Chris B. With More on His Problem With Wallis

I still can’t figure it out

Kingdom and Principalities: April 2005

Whether he likes it or not (or whether he’s trying to or not), he’s creating the atmosphere in the political arena for the reinvention of the Democratic party and the rise of a religious left.

Now, regardless of the widely agreed upon fact that neither a “religious left” or a “religious right” are gauranteed solutions, or even good solutions, I would choose a “left” over a “right” anyday. There simply IS no talk of “imposition” of faith upon the country in a religious left. To speak of a “religious ANYTHING” does not automatically imply that this group would seek “theocracy” as it has been described.

Whether he likes it or not, lots of the people who identify themselves as Sojourners were Democrats to begin with, and aren’t going to stop being Democrats.

So? What’s that got to with anything?

Whether he likes it or not, many evangelicals will swing to the other side of the aisle, instead of trying to dismantle the aisle as he says he is trying to do. Whether he likes it or not, his efforts will help reinvent the Democratic party in much the same way the Republican party was reinvented in the early ’80s.

There he goes again. Why “in much the same way”? No. Religious conservatives who fantasize about theocracy have something in mind that I would consider somewhat equated with the Taliban. And The Crusades. Liberals , or the “Left” , at least STUDY and promote dialogue about the Jesus who challened the status quo. Conservatives (the kind leaning toward or firmly into fundamentalism) fit Jesus into a status quo box that they wrap up in religious garb.

Now if obedience is not the result of any in this “religious left”, then they are no more Christian than the disobedient ones from the oppostie end of the pole. Wallis has ALWAYS affirmed and stressed the role of the Church, and the preaching of a Kingdom that Jesus spoke of as “among us”, and not some vaccuous notion of some “remade Democratic party”. These critics have no historical knowledge of what Sojourners has done over the past 30 plus years, and they make the mistake of lumping Wallis and Sojourners into categories which is one of the very things Wallis is trying to debunk. But they haven’t read as much as half of God’s Politics, much less very many if any of the articles and writings out of that community and from Wallis himself.
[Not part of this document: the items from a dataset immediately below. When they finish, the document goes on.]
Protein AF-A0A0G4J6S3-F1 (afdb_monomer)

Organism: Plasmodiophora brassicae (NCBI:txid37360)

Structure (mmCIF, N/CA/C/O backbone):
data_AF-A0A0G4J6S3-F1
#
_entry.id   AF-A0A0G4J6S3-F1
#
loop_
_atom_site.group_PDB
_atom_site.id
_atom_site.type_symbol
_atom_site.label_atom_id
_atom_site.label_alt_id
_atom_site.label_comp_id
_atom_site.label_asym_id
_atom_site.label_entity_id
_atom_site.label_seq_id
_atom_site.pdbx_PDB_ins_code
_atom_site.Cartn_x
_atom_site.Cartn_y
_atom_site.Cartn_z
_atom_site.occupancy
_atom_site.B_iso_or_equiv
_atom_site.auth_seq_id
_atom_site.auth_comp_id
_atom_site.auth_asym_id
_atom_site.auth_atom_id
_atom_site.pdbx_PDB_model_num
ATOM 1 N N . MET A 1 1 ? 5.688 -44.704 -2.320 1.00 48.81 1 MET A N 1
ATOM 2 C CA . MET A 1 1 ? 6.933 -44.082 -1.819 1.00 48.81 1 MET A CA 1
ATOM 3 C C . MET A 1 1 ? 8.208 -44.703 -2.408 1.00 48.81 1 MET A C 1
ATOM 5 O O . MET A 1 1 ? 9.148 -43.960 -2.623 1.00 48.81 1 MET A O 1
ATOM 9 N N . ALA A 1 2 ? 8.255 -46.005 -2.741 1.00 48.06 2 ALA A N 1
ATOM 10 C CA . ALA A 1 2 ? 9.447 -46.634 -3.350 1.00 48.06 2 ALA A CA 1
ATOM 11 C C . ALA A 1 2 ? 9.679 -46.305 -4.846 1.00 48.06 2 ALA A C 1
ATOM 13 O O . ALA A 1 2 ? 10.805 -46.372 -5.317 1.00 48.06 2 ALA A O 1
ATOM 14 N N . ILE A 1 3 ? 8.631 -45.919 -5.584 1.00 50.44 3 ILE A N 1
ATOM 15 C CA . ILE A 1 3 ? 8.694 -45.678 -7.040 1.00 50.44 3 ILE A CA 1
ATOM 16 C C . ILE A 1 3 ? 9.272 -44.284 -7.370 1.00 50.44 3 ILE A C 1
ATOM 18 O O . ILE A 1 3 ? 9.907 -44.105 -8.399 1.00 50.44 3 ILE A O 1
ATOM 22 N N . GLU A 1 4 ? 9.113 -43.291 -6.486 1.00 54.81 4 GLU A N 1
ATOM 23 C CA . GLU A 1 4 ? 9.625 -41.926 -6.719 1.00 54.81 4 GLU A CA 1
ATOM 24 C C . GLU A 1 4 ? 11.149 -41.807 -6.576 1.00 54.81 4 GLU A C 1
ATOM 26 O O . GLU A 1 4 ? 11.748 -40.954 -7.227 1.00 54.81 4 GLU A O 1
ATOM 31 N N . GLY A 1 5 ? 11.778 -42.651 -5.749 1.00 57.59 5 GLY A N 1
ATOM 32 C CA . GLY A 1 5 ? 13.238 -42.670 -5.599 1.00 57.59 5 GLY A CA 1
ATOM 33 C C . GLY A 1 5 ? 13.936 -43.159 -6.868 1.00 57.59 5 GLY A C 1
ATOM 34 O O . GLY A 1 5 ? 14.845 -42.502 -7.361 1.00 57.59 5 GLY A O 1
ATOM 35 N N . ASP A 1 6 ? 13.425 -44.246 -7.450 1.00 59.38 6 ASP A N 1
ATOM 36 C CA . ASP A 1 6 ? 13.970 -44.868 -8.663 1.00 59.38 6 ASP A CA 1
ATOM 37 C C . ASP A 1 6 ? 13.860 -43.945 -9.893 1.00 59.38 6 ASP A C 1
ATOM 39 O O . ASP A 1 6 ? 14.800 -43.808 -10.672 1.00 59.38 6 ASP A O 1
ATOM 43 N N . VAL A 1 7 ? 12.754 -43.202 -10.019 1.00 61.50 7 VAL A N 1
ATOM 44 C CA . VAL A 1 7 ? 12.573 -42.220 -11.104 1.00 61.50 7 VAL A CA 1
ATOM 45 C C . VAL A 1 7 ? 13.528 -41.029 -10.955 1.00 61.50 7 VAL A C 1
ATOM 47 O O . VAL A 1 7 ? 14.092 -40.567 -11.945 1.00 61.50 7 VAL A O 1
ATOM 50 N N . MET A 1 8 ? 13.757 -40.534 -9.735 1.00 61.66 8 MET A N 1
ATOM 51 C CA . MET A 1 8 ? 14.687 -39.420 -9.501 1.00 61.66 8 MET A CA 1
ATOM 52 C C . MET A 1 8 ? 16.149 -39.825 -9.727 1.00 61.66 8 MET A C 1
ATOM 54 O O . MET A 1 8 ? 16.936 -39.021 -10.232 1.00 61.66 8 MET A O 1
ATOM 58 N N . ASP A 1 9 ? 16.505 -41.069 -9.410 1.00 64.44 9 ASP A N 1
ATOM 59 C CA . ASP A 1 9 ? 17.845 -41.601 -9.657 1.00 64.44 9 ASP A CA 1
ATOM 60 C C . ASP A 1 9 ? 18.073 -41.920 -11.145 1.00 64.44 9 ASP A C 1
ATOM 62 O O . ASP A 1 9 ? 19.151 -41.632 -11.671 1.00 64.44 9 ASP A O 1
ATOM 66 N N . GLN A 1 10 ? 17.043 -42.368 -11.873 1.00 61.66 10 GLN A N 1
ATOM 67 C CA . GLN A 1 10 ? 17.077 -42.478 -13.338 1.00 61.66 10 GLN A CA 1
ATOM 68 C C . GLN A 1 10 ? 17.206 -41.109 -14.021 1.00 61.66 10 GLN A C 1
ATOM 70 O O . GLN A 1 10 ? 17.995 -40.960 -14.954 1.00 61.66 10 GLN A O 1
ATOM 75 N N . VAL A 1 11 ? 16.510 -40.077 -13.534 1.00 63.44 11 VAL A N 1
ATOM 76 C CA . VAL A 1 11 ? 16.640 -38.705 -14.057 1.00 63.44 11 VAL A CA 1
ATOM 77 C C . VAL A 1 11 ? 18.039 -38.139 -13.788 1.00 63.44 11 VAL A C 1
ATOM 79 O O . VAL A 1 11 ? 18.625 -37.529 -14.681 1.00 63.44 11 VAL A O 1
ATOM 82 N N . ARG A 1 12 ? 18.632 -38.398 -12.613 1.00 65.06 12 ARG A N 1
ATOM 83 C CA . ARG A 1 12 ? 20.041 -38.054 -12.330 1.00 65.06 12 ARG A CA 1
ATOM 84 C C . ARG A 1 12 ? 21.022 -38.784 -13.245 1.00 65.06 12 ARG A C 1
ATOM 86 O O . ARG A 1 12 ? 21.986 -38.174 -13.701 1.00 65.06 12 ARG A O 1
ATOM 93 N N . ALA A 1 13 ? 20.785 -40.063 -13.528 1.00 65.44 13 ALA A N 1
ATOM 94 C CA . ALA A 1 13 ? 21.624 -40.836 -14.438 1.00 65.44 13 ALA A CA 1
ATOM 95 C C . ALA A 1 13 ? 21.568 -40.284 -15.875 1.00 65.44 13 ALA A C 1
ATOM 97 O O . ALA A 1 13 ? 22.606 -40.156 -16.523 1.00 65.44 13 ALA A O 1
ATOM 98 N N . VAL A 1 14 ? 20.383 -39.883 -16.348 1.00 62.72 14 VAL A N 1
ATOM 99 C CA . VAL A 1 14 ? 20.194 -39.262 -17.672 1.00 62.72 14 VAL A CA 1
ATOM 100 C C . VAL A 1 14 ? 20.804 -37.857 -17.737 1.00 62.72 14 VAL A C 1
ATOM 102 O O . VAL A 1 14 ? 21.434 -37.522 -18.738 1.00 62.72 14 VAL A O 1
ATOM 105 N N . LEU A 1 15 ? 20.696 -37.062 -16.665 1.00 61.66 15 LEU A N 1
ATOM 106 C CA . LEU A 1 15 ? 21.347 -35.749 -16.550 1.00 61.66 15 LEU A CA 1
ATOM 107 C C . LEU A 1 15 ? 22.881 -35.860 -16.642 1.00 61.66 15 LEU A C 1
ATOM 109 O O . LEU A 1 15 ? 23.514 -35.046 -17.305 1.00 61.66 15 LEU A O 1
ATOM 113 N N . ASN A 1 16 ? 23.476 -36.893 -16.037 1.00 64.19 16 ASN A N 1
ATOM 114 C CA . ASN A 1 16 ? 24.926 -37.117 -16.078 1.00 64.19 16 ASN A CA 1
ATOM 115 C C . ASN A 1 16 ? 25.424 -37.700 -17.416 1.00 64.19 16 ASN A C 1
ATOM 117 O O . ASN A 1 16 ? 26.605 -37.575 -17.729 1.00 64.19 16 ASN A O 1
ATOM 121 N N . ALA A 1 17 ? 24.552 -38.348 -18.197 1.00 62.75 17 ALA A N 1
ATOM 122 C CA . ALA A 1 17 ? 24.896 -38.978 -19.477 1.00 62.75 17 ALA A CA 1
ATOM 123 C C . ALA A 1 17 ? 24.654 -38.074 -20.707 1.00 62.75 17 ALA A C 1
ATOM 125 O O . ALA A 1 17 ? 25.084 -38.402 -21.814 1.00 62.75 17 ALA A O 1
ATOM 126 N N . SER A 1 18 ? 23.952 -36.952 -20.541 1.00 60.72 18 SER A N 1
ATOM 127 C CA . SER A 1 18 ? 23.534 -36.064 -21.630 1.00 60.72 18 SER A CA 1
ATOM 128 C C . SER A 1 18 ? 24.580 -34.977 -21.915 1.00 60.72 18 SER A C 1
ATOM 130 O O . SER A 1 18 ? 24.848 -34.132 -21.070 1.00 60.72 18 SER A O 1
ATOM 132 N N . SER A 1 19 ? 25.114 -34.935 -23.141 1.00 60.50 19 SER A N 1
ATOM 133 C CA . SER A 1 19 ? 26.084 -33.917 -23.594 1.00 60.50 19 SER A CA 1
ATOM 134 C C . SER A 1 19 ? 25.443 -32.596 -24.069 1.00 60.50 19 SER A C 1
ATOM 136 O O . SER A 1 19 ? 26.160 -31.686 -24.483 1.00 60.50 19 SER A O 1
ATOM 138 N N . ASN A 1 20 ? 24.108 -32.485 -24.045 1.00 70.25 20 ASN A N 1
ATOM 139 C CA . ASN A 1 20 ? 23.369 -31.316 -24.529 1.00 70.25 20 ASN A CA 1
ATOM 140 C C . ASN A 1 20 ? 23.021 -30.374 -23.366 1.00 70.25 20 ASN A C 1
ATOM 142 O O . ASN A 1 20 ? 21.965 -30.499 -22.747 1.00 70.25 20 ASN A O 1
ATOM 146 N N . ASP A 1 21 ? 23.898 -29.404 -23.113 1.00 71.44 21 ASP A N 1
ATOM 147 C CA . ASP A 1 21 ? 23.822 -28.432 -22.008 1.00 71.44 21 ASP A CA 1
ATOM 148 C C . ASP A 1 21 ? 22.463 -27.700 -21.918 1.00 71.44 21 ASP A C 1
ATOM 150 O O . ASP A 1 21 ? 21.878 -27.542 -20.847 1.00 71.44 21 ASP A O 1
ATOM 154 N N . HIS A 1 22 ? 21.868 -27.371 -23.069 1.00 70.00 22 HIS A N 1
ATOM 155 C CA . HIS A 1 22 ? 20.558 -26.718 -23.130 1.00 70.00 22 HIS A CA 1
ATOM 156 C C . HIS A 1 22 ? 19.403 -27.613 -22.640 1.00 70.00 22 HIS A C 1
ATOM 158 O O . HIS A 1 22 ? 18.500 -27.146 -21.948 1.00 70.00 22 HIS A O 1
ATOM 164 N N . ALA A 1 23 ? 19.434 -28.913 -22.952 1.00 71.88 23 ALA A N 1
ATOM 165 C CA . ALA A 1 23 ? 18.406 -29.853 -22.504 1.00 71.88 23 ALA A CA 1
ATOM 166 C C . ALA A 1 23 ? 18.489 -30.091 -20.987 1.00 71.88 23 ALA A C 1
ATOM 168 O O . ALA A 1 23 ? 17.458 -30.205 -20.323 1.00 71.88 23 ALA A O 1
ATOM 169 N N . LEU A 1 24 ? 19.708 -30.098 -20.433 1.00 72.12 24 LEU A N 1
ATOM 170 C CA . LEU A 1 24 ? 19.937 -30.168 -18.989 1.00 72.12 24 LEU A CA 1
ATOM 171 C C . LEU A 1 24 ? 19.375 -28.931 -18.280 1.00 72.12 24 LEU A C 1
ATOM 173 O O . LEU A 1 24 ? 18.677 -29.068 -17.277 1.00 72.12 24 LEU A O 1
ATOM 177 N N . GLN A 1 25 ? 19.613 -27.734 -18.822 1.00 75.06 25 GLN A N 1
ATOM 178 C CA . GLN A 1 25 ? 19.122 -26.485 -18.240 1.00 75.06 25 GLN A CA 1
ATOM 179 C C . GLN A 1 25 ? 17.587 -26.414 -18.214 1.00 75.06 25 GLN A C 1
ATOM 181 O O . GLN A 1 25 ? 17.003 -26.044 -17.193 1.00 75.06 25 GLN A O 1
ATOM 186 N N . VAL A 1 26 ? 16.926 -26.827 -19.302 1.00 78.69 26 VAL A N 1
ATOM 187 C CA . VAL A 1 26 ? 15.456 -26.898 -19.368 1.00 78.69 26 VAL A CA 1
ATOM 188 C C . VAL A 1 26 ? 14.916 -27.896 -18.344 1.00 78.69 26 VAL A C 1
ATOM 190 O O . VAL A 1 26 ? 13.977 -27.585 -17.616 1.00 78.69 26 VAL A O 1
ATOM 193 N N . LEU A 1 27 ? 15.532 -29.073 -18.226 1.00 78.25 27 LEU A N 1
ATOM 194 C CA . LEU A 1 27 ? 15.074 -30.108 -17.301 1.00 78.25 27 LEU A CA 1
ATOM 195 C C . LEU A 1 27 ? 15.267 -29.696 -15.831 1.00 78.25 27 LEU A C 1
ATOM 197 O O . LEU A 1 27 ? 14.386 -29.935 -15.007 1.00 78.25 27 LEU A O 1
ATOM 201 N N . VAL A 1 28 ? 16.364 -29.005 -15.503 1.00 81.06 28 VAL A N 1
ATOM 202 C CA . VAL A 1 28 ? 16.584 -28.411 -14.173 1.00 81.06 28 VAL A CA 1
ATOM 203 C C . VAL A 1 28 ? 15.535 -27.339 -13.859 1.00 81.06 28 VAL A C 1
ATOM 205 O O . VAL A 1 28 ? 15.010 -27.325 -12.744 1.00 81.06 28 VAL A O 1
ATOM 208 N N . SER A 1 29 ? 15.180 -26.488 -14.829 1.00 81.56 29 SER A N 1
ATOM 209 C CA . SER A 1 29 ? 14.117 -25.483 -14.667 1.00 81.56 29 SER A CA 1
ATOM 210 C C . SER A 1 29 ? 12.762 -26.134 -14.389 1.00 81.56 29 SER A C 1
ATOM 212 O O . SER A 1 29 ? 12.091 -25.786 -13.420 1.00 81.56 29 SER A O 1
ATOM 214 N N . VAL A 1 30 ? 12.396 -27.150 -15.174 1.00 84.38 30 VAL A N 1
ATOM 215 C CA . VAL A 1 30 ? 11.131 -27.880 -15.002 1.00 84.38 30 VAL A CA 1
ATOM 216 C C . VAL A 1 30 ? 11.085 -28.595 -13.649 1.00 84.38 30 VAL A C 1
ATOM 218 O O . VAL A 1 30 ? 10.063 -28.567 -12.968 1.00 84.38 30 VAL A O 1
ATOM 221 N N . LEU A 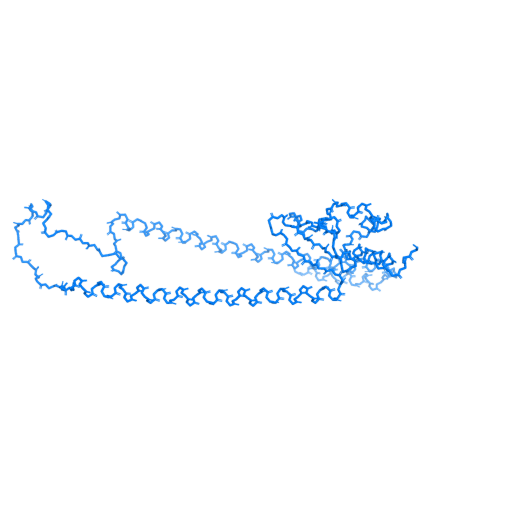1 31 ? 12.189 -29.197 -13.197 1.00 85.50 31 LEU A N 1
ATOM 222 C CA . LEU A 1 31 ? 12.250 -29.811 -11.866 1.00 85.50 31 LEU A CA 1
ATOM 223 C C . LEU A 1 31 ? 12.122 -28.778 -10.735 1.00 85.50 31 LEU A C 1
ATOM 225 O O . LEU A 1 31 ? 11.501 -29.073 -9.710 1.00 85.50 31 LEU A O 1
ATOM 229 N N . ALA A 1 32 ? 12.678 -27.576 -10.908 1.00 83.19 32 ALA A N 1
ATOM 230 C CA . ALA A 1 32 ? 12.524 -26.485 -9.950 1.00 83.19 32 ALA A CA 1
ATOM 231 C C . ALA A 1 32 ? 11.064 -26.009 -9.865 1.00 83.19 32 ALA A C 1
ATOM 233 O O . ALA A 1 32 ? 10.546 -25.828 -8.761 1.00 83.19 32 ALA A O 1
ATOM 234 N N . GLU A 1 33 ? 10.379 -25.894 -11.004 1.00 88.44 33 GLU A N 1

I’ve been to seminary twice. I’ve read plenty of books, left, right , and moderate (and maybe some “Biblical” ones that fit neatly into NONE of those categories). And I can find no sign whatsoever of some misguided effort to create a “New Democrat”. That’s not Jim Wallis. That’s Howard Dean (and by the way, that’s a job I am pulling for him and the Dems, even though I’d much rather see the rise of altenatives with a legitmate shot of overcoming this stale, marketed, two-party system we have now).